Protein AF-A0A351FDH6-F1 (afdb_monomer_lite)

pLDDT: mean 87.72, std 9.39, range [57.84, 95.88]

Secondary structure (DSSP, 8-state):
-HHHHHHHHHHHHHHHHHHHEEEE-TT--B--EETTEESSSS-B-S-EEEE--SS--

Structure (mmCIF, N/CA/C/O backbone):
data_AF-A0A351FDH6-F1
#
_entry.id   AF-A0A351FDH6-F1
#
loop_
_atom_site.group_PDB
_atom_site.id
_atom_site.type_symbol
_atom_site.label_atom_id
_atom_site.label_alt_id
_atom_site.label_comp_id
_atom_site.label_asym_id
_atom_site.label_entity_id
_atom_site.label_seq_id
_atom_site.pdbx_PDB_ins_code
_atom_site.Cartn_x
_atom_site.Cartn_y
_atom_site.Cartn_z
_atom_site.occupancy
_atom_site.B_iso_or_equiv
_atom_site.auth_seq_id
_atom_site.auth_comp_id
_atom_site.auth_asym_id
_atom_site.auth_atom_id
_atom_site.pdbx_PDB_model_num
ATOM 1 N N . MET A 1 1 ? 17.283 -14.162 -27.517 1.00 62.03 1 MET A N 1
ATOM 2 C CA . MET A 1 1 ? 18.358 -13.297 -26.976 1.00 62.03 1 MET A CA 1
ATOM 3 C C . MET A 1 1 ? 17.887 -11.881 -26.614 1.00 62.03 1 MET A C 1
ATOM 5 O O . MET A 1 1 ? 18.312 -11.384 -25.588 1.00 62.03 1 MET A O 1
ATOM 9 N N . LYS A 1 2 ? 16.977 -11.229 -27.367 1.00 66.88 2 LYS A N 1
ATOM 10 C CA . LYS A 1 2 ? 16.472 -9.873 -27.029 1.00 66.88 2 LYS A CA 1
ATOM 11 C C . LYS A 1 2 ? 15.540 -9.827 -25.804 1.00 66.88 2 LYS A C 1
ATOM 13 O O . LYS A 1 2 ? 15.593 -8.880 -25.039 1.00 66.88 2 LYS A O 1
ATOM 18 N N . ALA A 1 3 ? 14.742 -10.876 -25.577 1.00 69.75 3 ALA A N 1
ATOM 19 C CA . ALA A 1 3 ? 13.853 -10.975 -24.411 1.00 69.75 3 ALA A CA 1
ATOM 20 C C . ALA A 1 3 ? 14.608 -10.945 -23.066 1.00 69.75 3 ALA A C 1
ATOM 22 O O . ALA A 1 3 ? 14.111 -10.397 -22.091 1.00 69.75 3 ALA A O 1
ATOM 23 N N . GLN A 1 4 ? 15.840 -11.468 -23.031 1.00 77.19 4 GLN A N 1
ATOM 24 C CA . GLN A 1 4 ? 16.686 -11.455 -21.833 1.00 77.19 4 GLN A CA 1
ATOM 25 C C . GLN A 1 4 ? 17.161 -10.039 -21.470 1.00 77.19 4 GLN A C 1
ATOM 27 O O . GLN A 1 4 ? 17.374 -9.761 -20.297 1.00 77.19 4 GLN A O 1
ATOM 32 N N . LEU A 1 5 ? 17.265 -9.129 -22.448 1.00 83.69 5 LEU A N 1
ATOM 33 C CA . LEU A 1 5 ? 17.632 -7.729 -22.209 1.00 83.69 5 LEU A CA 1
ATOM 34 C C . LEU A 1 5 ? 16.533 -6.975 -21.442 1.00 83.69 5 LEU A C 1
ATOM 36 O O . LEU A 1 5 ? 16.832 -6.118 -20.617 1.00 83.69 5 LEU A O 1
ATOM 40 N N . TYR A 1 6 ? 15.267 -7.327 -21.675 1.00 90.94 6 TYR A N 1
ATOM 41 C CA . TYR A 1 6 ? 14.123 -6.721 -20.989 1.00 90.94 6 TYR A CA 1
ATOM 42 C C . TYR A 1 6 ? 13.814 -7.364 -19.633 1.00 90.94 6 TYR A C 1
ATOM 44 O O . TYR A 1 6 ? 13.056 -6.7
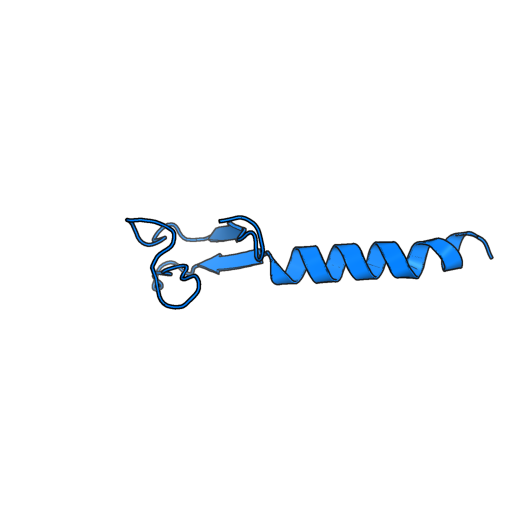96 -18.853 1.00 90.94 6 TYR A O 1
ATOM 52 N N . ALA A 1 7 ? 14.411 -8.516 -19.315 1.00 92.00 7 ALA A N 1
ATOM 53 C CA . ALA A 1 7 ? 14.151 -9.205 -18.055 1.00 92.00 7 ALA A CA 1
ATOM 54 C C . ALA A 1 7 ? 14.541 -8.345 -16.842 1.00 92.00 7 ALA A C 1
ATOM 56 O O . ALA A 1 7 ? 13.778 -8.245 -15.887 1.00 92.00 7 ALA A O 1
ATOM 57 N N . ILE A 1 8 ? 15.692 -7.670 -16.906 1.00 93.62 8 ILE A N 1
ATOM 58 C CA . ILE A 1 8 ? 16.194 -6.822 -15.817 1.00 93.62 8 ILE A CA 1
ATOM 59 C C . ILE A 1 8 ? 15.250 -5.645 -15.513 1.00 93.62 8 ILE A C 1
ATOM 61 O O . ILE A 1 8 ? 14.817 -5.539 -14.366 1.00 93.62 8 ILE A O 1
ATOM 65 N N . PRO A 1 9 ? 14.883 -4.774 -16.477 1.00 94.94 9 PRO A N 1
ATOM 66 C CA . PRO A 1 9 ? 13.986 -3.657 -16.183 1.00 94.94 9 PRO A CA 1
ATOM 67 C C . PRO A 1 9 ? 12.592 -4.115 -15.734 1.00 94.94 9 PRO A C 1
ATOM 69 O O . PRO A 1 9 ? 12.000 -3.473 -14.871 1.00 94.94 9 PRO A O 1
ATOM 72 N N . VAL A 1 10 ? 12.085 -5.240 -16.252 1.00 95.25 10 VAL A N 1
ATOM 73 C CA . VAL A 1 10 ? 10.800 -5.810 -15.811 1.00 95.25 10 VAL A CA 1
ATOM 74 C C . VAL A 1 10 ? 10.870 -6.266 -14.354 1.00 95.25 10 VAL A C 1
ATOM 76 O O . VAL A 1 10 ? 9.995 -5.921 -13.563 1.00 95.25 10 VAL A O 1
ATOM 79 N N . ILE A 1 11 ? 11
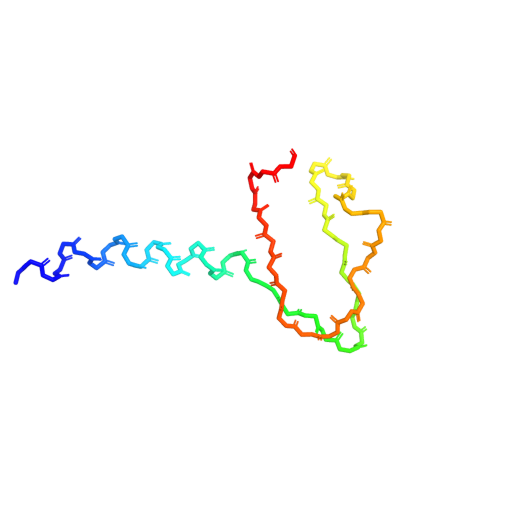.923 -6.991 -13.971 1.00 95.44 11 ILE A N 1
ATOM 80 C CA . ILE A 1 11 ? 12.126 -7.419 -12.581 1.00 95.44 11 ILE A CA 1
ATOM 81 C C . ILE A 1 11 ? 12.258 -6.201 -11.662 1.00 95.44 11 ILE A C 1
ATOM 83 O O . ILE A 1 11 ? 11.642 -6.170 -10.600 1.00 95.44 11 ILE A O 1
ATOM 87 N N . LEU A 1 12 ? 13.008 -5.179 -12.081 1.00 94.88 12 LEU A N 1
ATOM 88 C CA . LEU A 1 12 ? 13.170 -3.955 -11.301 1.00 94.88 12 LEU A CA 1
ATOM 89 C C . LEU A 1 12 ? 11.825 -3.250 -11.073 1.00 94.88 12 LEU A C 1
ATOM 91 O O . LEU A 1 12 ? 11.520 -2.859 -9.949 1.00 94.88 12 LEU A O 1
ATOM 95 N N . ALA A 1 13 ? 10.999 -3.139 -12.117 1.00 93.38 13 ALA A N 1
ATOM 96 C CA . ALA A 1 13 ? 9.667 -2.552 -12.019 1.00 93.38 13 ALA A CA 1
ATOM 97 C C . ALA A 1 13 ? 8.758 -3.340 -11.061 1.00 93.38 13 ALA A C 1
ATOM 99 O O . ALA A 1 13 ? 8.063 -2.734 -10.249 1.00 93.38 13 ALA A O 1
ATOM 100 N N . LEU A 1 14 ? 8.804 -4.676 -11.101 1.00 94.56 14 LEU A N 1
ATOM 101 C CA . LEU A 1 14 ? 8.043 -5.532 -10.183 1.00 94.56 14 LEU A CA 1
ATOM 102 C C . LEU A 1 14 ? 8.495 -5.374 -8.727 1.00 94.56 14 LEU A C 1
ATOM 104 O O . LEU A 1 14 ? 7.654 -5.321 -7.831 1.00 94.56 14 LEU A O 1
ATOM 108 N N . ILE A 1 15 ? 9.803 -5.258 -8.485 1.00 93.69 15 ILE A N 1
ATOM 109 C CA . ILE A 1 15 ? 10.345 -5.014 -7.141 1.00 93.69 15 ILE A CA 1
ATOM 110 C C . ILE A 1 15 ? 9.868 -3.658 -6.619 1.00 93.69 15 ILE A C 1
ATOM 112 O O . ILE A 1 15 ? 9.383 -3.572 -5.493 1.00 93.69 15 ILE A O 1
ATOM 116 N N . VAL A 1 16 ? 9.972 -2.604 -7.433 1.00 92.06 16 VAL A N 1
ATOM 117 C CA . VAL A 1 16 ? 9.501 -1.265 -7.050 1.00 92.06 16 VAL A CA 1
ATOM 118 C C . VAL A 1 16 ? 8.004 -1.288 -6.753 1.00 92.06 16 VAL A C 1
ATOM 120 O O . VAL A 1 16 ? 7.589 -0.774 -5.718 1.00 92.06 16 VAL A O 1
ATOM 123 N N . PHE A 1 17 ? 7.208 -1.928 -7.611 1.00 91.88 17 PHE A N 1
ATOM 124 C CA . PHE A 1 17 ? 5.771 -2.087 -7.403 1.00 91.88 17 PHE A CA 1
ATOM 125 C C . PHE A 1 17 ? 5.466 -2.776 -6.068 1.00 91.88 17 PHE A C 1
ATOM 127 O O . PHE A 1 17
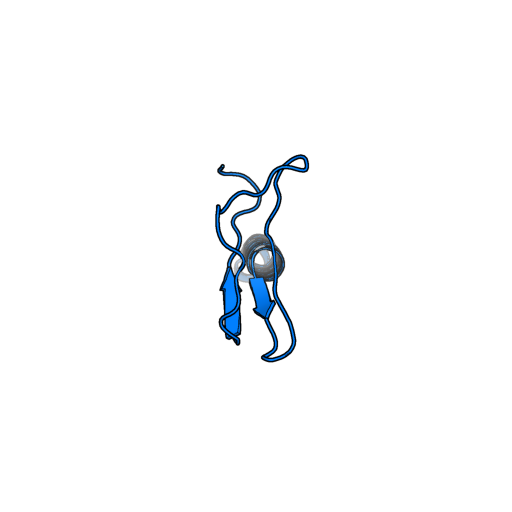 ? 4.700 -2.240 -5.272 1.00 91.88 17 PHE A O 1
ATOM 134 N N . TYR A 1 18 ? 6.129 -3.898 -5.777 1.00 92.38 18 TYR A N 1
ATOM 135 C CA . TYR A 1 18 ? 5.958 -4.633 -4.522 1.00 92.38 18 TYR A CA 1
ATOM 136 C C . TYR A 1 18 ? 6.293 -3.784 -3.286 1.00 92.38 18 TYR A C 1
ATOM 138 O O . TYR A 1 18 ? 5.545 -3.785 -2.311 1.00 92.38 18 TYR A O 1
ATOM 146 N N . LEU A 1 19 ? 7.377 -3.003 -3.333 1.00 90.44 19 LEU A N 1
ATOM 147 C CA . LEU A 1 19 ? 7.780 -2.119 -2.230 1.00 90.44 19 LEU A CA 1
ATOM 148 C C . LEU A 1 19 ? 6.820 -0.938 -2.012 1.00 90.44 19 LEU A C 1
ATOM 150 O O . LEU A 1 19 ? 6.758 -0.388 -0.908 1.00 90.44 19 LEU A O 1
ATOM 154 N N . CYS A 1 20 ? 6.091 -0.544 -3.056 1.00 91.56 20 CYS A N 1
ATOM 155 C CA . CYS A 1 20 ? 5.075 0.501 -2.987 1.00 91.56 20 CYS A CA 1
ATOM 156 C C . CYS A 1 20 ? 3.729 -0.024 -2.477 1.00 91.56 20 CYS A C 1
ATOM 158 O O . CYS A 1 20 ? 2.871 0.782 -2.146 1.00 91.56 20 CYS A O 1
ATOM 160 N N . THR A 1 21 ? 3.522 -1.338 -2.388 1.00 93.50 21 THR A N 1
ATOM 161 C CA . THR A 1 21 ? 2.255 -1.918 -1.924 1.00 93.50 21 THR A CA 1
ATOM 162 C C . THR A 1 21 ? 2.317 -2.385 -0.477 1.00 93.50 21 THR A C 1
ATOM 164 O O . THR A 1 21 ? 3.343 -2.892 -0.025 1.00 93.50 21 THR A O 1
ATOM 167 N N . PHE A 1 22 ? 1.210 -2.256 0.248 1.00 92.81 22 PHE A N 1
ATOM 168 C CA . PHE A 1 22 ? 1.014 -2.869 1.562 1.00 92.81 22 PHE A CA 1
ATOM 169 C C . PHE A 1 22 ? -0.464 -3.211 1.771 1.00 92.81 22 PHE A C 1
ATOM 171 O O . PHE A 1 22 ? -1.331 -2.657 1.103 1.00 92.81 22 PHE A O 1
ATOM 178 N N . VAL A 1 23 ? -0.755 -4.151 2.667 1.00 94.94 23 VAL A N 1
ATOM 179 C CA . VAL A 1 23 ? -2.125 -4.582 2.974 1.00 94.94 23 VAL A CA 1
ATOM 180 C C . VAL A 1 23 ? -2.479 -4.135 4.384 1.00 94.94 23 VAL A C 1
ATOM 182 O O . VAL A 1 23 ? -1.658 -4.276 5.287 1.00 94.94 23 VAL A O 1
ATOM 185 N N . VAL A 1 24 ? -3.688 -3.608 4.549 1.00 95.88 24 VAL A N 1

TASK BRIEF: Reproduce nothing but the lines from the line containing "ATOM 182 O O" to the last line of the data, each exactly as written.

RESPONSE AREA:
ATOM 182 O O . VAL A 1 23 ? -1.658 -4.276 5.287 1.00 94.94 23 VAL A O 1
ATOM 185 N N . VAL A 1 24 ? -3.688 -3.608 4.549 1.00 95.88 24 VAL A N 1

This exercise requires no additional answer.